O negócio é o seguinte: talvez a escrita nem comece. Estou em casa. Ou mesmo na rua. A casa é o intervalo para a rua. A casa é o começo da conversa.
Daqui, ouço gritos. Moro no centro. O centro da cidade é um estampido. Rumores de todos os tipos. Sonoros, roucos, mudos. Viscosos. Gritos. O tempo todo. É como uma espécie de fábrica. De mugidos e cisternas. De gargalhadas. É como uma espécie de mercado. De fim de sexta-feira. Assovios, apitos, estalos, arranhões. Todo mundo.
Algo vibra o tempo todo. Não faço idéia do quê. Bom, está chovendo. Mas não é o barulho da chuva. É atrás da chuva. É atrás do som. Algo que não se escuta nunca. Só agora. Depois do silêncio dos tacos. Antes do elevador.
A casa é engraçada. Toda em portas. Um corredor. Algo que se estica. Uma varanda. Portas encardidas. Pedaços de fios. Conexões. Rios antenados espumando ligando controlando. Confirmando. Somos todos muito sozinhos.
O lugar do telefone é importante. O espaço da tv. O espaço da fome. Eu não tenho sala de jantar. Nem sala de justiça. Eu não gosto de tv. Só de cinema. Mas gosto de novela. A coisa mais triste do mundo é programa de auditório. E auditoria de sistemas.
A coisa mais triste do mundo é achar algo triste. Se é assim, é porque se está triste. Porque tudo não é muito triste não. Tudo é bem mais ou menos. Meio que não se sabe se é bom ou ruim, até saber. Tudo é assim feito uma estopa. Pode estar suja ou limpa. Mas na verdade está suja. Mas o sujo não é sujo quando é antigo, entende? Encardido não é sujo, é já marcado. Marcado por uma vida de entregas, entende? Como algo que já foi. Não é novo mais. Foi sempre.
Mas pode ser visto como. Como se fosse. Novo ou limpo. Mas as marcas estão lá. Uma coisa pode ser gasta e pobre. Mas não deixa de ser neutra. A luz bate, e pronto. A coisa acontece. Fica toda nítida. Exposta. Derepente coisa. Até bonita. Como a minha casa. Como eu.
É uma espécie de feira. De banalidades. De urgências. É quase como um grito solto no meio do ruído. Sempre alguém ouve. E nunca importa tanto.

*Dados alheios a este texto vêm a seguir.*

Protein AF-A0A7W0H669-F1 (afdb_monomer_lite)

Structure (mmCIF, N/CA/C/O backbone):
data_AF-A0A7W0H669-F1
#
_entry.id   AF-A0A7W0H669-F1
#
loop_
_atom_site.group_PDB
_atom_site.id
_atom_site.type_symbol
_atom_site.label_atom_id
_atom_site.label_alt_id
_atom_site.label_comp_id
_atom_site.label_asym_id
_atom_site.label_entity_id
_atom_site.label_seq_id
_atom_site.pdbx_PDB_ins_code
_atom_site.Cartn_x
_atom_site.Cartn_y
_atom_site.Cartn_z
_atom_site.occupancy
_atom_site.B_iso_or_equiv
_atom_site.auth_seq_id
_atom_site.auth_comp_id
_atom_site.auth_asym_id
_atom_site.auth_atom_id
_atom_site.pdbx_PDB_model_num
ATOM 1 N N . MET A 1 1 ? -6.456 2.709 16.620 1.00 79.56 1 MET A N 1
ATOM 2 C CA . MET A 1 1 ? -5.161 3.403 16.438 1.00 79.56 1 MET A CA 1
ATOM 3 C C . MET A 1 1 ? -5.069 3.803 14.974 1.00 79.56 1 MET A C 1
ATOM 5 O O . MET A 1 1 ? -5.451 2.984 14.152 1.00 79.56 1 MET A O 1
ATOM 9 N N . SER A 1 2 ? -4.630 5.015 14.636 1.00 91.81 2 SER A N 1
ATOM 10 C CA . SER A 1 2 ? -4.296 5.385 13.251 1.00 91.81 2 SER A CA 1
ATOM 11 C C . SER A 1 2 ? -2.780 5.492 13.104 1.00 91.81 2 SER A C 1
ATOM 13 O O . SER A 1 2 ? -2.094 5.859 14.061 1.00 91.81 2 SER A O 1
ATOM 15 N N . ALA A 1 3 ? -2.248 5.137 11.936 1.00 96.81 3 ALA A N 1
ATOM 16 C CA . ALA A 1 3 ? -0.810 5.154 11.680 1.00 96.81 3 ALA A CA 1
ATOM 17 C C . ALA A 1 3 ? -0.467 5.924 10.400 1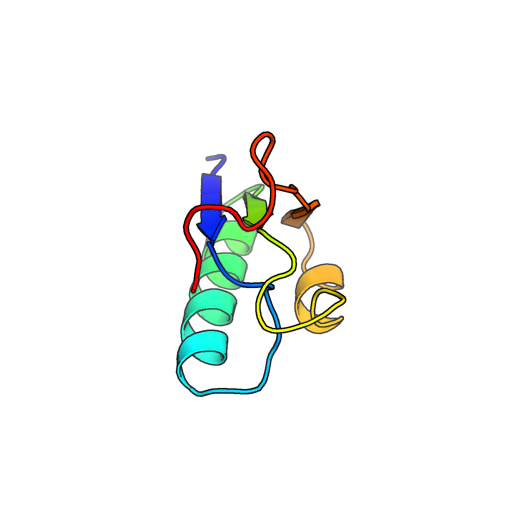.00 96.81 3 ALA A C 1
ATOM 19 O O . ALA A 1 3 ? -1.190 5.861 9.409 1.00 96.81 3 ALA A O 1
ATOM 20 N N . LEU A 1 4 ? 0.680 6.605 10.422 1.00 96.62 4 LEU A N 1
ATOM 21 C CA . LEU A 1 4 ? 1.297 7.222 9.251 1.00 96.62 4 LEU A CA 1
ATOM 22 C C . LEU A 1 4 ? 2.593 6.480 8.927 1.00 96.62 4 LEU A C 1
ATOM 24 O O . LEU A 1 4 ? 3.496 6.400 9.761 1.00 96.62 4 LEU A O 1
ATOM 28 N N . VAL A 1 5 ? 2.700 5.978 7.702 1.00 94.81 5 VAL A N 1
ATOM 29 C CA . VAL A 1 5 ? 3.922 5.373 7.171 1.00 94.81 5 VAL A CA 1
ATOM 30 C C . VAL A 1 5 ? 4.485 6.297 6.099 1.00 94.81 5 VAL A C 1
ATOM 32 O O . VAL A 1 5 ? 3.778 6.677 5.171 1.00 94.81 5 VAL A O 1
ATOM 35 N N . VAL A 1 6 ? 5.763 6.662 6.216 1.00 93.81 6 VAL A N 1
ATOM 36 C CA . VAL A 1 6 ? 6.441 7.552 5.262 1.00 93.81 6 VAL A CA 1
ATOM 37 C C . VAL A 1 6 ? 7.551 6.796 4.544 1.00 93.81 6 VAL A C 1
ATOM 39 O O . VAL A 1 6 ? 8.426 6.209 5.179 1.00 93.81 6 VAL A O 1
ATOM 42 N N . SER A 1 7 ? 7.535 6.837 3.213 1.00 89.62 7 SER A N 1
ATOM 43 C CA . SER A 1 7 ? 8.532 6.197 2.358 1.00 89.62 7 SER A CA 1
ATOM 44 C C . SER A 1 7 ? 9.105 7.171 1.330 1.00 89.62 7 SER A C 1
ATOM 46 O O . SER A 1 7 ? 8.384 7.881 0.634 1.00 89.62 7 SER A O 1
ATOM 48 N N . SER A 1 8 ? 10.428 7.162 1.170 1.00 87.88 8 SER A N 1
ATOM 49 C CA . SER A 1 8 ? 11.110 7.875 0.082 1.00 87.88 8 SER A CA 1
ATOM 50 C C . SER A 1 8 ? 11.094 7.122 -1.252 1.00 87.88 8 SER A C 1
A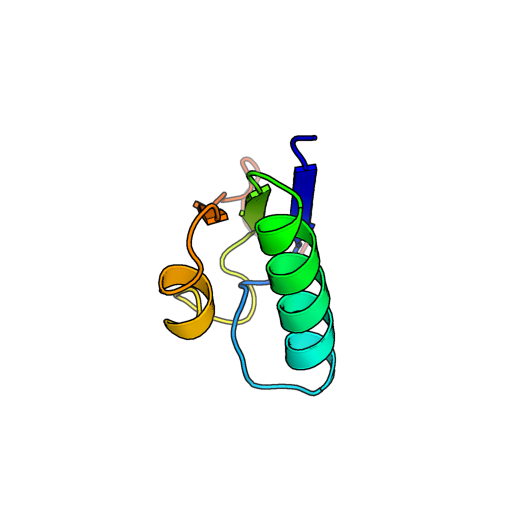TOM 52 O O . SER A 1 8 ? 11.663 7.617 -2.221 1.00 87.88 8 SER A O 1
ATOM 54 N N . TYR A 1 9 ? 10.457 5.951 -1.299 1.00 85.50 9 TYR A N 1
ATOM 55 C CA . TYR A 1 9 ? 10.305 5.094 -2.472 1.00 85.50 9 TYR A CA 1
ATOM 56 C C . TYR A 1 9 ? 8.828 4.822 -2.729 1.00 85.50 9 TYR A C 1
ATOM 58 O O . TYR A 1 9 ? 8.045 4.707 -1.778 1.00 85.50 9 TYR A O 1
ATOM 66 N N . ALA A 1 10 ? 8.477 4.644 -3.998 1.00 87.69 10 ALA A N 1
ATOM 67 C CA . ALA A 1 10 ? 7.171 4.145 -4.380 1.00 87.69 10 ALA A CA 1
ATOM 68 C C . ALA A 1 10 ? 6.942 2.750 -3.760 1.00 87.69 10 ALA A C 1
ATOM 70 O O . ALA A 1 10 ? 7.859 1.920 -3.770 1.00 87.69 10 ALA A O 1
ATOM 71 N N . PRO A 1 11 ? 5.747 2.477 -3.207 1.00 83.94 11 PRO A N 1
ATOM 72 C CA . PRO A 1 11 ? 5.395 1.170 -2.672 1.00 83.94 11 PRO A CA 1
ATOM 73 C C . PRO A 1 11 ? 5.163 0.189 -3.827 1.00 83.94 11 PRO A C 1
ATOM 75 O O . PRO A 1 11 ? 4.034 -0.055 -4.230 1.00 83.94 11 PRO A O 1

A casa sou eu mesma. Quase nublada. Uma casa com muitas portas. Kafka de saias, coitada. Só pensa em amores e mulheres que já foram embora. Uma casa é feita de paredes. Todas elas. As casas são cozidas lentamente. No pano quente das esquinas. Toda casa é um suspense e um aviso. Toda casa é fácil de dizer. É só dizer. E só olhar. É só fotografar.
Olha. São 9 e quinze. Ninguém me ligou ou escreveu. Todos sabem que tenho que estudar. Mas não estudo, não consigo. Talvez seja tarde demais.

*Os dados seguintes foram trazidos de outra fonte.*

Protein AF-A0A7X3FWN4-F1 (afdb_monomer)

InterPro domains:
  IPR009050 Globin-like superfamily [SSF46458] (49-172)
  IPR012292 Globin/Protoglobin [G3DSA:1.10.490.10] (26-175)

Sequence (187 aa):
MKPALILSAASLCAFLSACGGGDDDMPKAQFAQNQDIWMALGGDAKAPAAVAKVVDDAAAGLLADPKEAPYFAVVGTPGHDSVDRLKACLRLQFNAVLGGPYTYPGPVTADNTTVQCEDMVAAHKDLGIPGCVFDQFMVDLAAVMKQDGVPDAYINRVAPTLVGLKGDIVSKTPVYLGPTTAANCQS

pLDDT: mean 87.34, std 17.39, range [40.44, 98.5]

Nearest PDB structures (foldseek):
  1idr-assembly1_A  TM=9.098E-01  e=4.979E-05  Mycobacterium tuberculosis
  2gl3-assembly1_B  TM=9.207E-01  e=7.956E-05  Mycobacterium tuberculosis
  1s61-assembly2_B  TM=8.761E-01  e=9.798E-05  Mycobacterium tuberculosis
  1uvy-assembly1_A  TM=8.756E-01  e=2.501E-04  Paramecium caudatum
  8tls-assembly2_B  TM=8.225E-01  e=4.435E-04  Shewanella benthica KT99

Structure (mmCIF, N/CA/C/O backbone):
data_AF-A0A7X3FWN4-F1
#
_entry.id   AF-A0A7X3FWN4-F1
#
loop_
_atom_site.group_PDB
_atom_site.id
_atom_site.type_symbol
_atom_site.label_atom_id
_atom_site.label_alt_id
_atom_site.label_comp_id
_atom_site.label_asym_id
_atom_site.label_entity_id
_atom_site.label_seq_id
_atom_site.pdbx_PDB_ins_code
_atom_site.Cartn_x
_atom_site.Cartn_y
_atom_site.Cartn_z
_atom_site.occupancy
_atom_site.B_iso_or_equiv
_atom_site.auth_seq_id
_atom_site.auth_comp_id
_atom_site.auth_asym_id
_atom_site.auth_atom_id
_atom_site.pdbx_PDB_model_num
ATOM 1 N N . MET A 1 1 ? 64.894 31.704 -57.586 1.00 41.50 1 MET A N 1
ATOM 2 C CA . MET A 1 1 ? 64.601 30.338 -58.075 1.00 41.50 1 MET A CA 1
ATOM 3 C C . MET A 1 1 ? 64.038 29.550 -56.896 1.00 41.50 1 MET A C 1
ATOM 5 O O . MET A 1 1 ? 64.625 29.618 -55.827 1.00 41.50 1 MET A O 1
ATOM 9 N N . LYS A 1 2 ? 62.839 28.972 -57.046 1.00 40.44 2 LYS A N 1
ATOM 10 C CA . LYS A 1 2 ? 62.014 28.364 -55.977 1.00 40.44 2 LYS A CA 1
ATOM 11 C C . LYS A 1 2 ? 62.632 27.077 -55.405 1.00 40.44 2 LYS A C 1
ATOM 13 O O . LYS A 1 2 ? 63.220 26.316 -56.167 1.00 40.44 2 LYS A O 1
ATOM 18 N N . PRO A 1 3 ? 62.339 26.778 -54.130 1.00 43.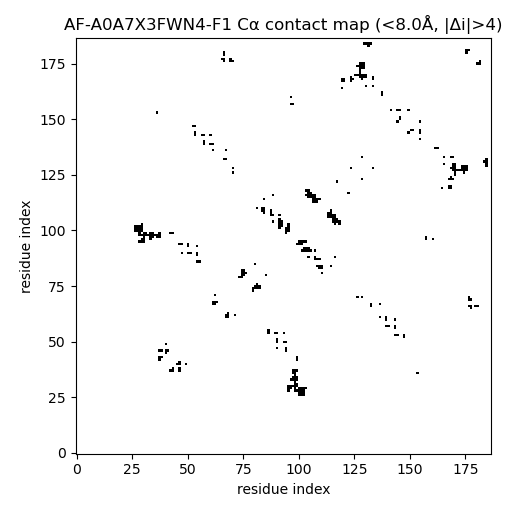31 3 PRO A N 1
ATOM 19 C CA . PRO A 1 3 ? 61.741 25.486 -53.767 1.00 43.31 3 PRO A CA 1
ATOM 20 C C . PRO A 1 3 ? 60.471 25.722 -52.917 1.00 43.31 3 PRO A C 1
ATOM 22 O O . PRO A 1 3 ? 60.448 26.593 -52.057 1.00 43.31 3 PRO A O 1
ATOM 25 N N . ALA A 1 4 ? 59.300 25.235 -53.330 1.00 43.53 4 ALA A N 1
ATOM 26 C CA . ALA A 1 4 ? 58.751 23.878 -53.180 1.00 43.53 4 ALA A CA 1
ATOM 27 C C . ALA A 1 4 ? 57.963 23.721 -51.860 1.00 43.53 4 ALA A C 1
ATOM 29 O O . ALA A 1 4 ? 58.499 23.861 -50.767 1.00 43.53 4 ALA A O 1
ATOM 30 N N . LEU A 1 5 ? 56.657 23.489 -52.034 1.00 46.94 5 LEU A N 1
ATOM 31 C CA . LEU A 1 5 ? 55.605 23.328 -51.031 1.00 46.94 5 LEU A CA 1
ATOM 32 C C . LEU A 1 5 ? 55.842 22.134 -50.099 1.00 46.94 5 LEU A C 1
ATOM 34 O O . LEU A 1 5 ? 56.137 21.048 -50.588 1.00 46.94 5 LEU A O 1
ATOM 38 N N . ILE A 1 6 ? 55.503 22.295 -48.815 1.00 49.66 6 ILE A N 1
ATOM 39 C CA . ILE A 1 6 ? 54.883 21.230 -48.014 1.00 49.66 6 ILE A CA 1
ATOM 40 C C . ILE A 1 6 ? 53.698 21.840 -47.253 1.00 49.66 6 ILE A C 1
ATOM 42 O O . ILE A 1 6 ? 53.866 22.672 -46.363 1.00 49.66 6 ILE A O 1
ATOM 46 N N . LEU A 1 7 ? 52.493 21.440 -47.666 1.00 45.78 7 LEU A N 1
ATOM 47 C CA . LEU A 1 7 ? 51.248 21.586 -46.917 1.00 45.78 7 LEU A CA 1
ATOM 48 C C . LEU A 1 7 ? 51.289 20.624 -45.723 1.00 45.78 7 LEU A C 1
ATOM 50 O O . LEU A 1 7 ? 51.414 19.422 -45.932 1.00 45.78 7 LEU A O 1
ATOM 54 N N . SER A 1 8 ? 51.061 21.138 -44.517 1.00 42.97 8 SER A N 1
ATOM 55 C CA . SER A 1 8 ? 50.515 20.359 -43.402 1.00 42.97 8 SER A CA 1
ATOM 56 C C . SER A 1 8 ? 49.500 21.234 -42.677 1.00 42.97 8 SER A C 1
ATOM 58 O O . SER A 1 8 ? 49.854 22.094 -41.874 1.00 42.97 8 SER A O 1
ATOM 60 N N . ALA A 1 9 ? 48.226 21.048 -43.022 1.00 44.62 9 ALA A N 1
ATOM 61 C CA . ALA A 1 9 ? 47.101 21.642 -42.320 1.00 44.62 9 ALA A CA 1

O que sei do literário, nunca soube. É puro teorema. Abstração dilatada. Esquecimento. O que sei, já foi dito. Mas posso dizer de novo. Isso posso. Quer saber? A escrita são muitas casas. Uma dentro da outra. Todas ao meio. A escrita é o ovo de Clarice. A casa de Duras. A minha casa. Uma casa de corredores e fios. Uma casa de janelas fechadas. Lembrem-se, eu moro no centro. A escrita é a casa do encontro. Não há encontro fora dela. Da escrita. Casa ou rua. Não importa. Toda casa é pública e notória. Nem todas as casas têm privada.
É muito triste não poder abrir as janelas. É triste não poder entrar em todas as casas. É triste ser triste, vou ser alegre de novo. Juro. O mar vem voltando pra mim. Eu, marítima, aguardo brisas novas. Elas vêm chegando. Eu sinto.
Me aguardem, vou ser muito alegre. Vou ser um canto generoso e bendito, invandindo espaços com a crueza da alegoria. Evolução, vão dizer... nota 10.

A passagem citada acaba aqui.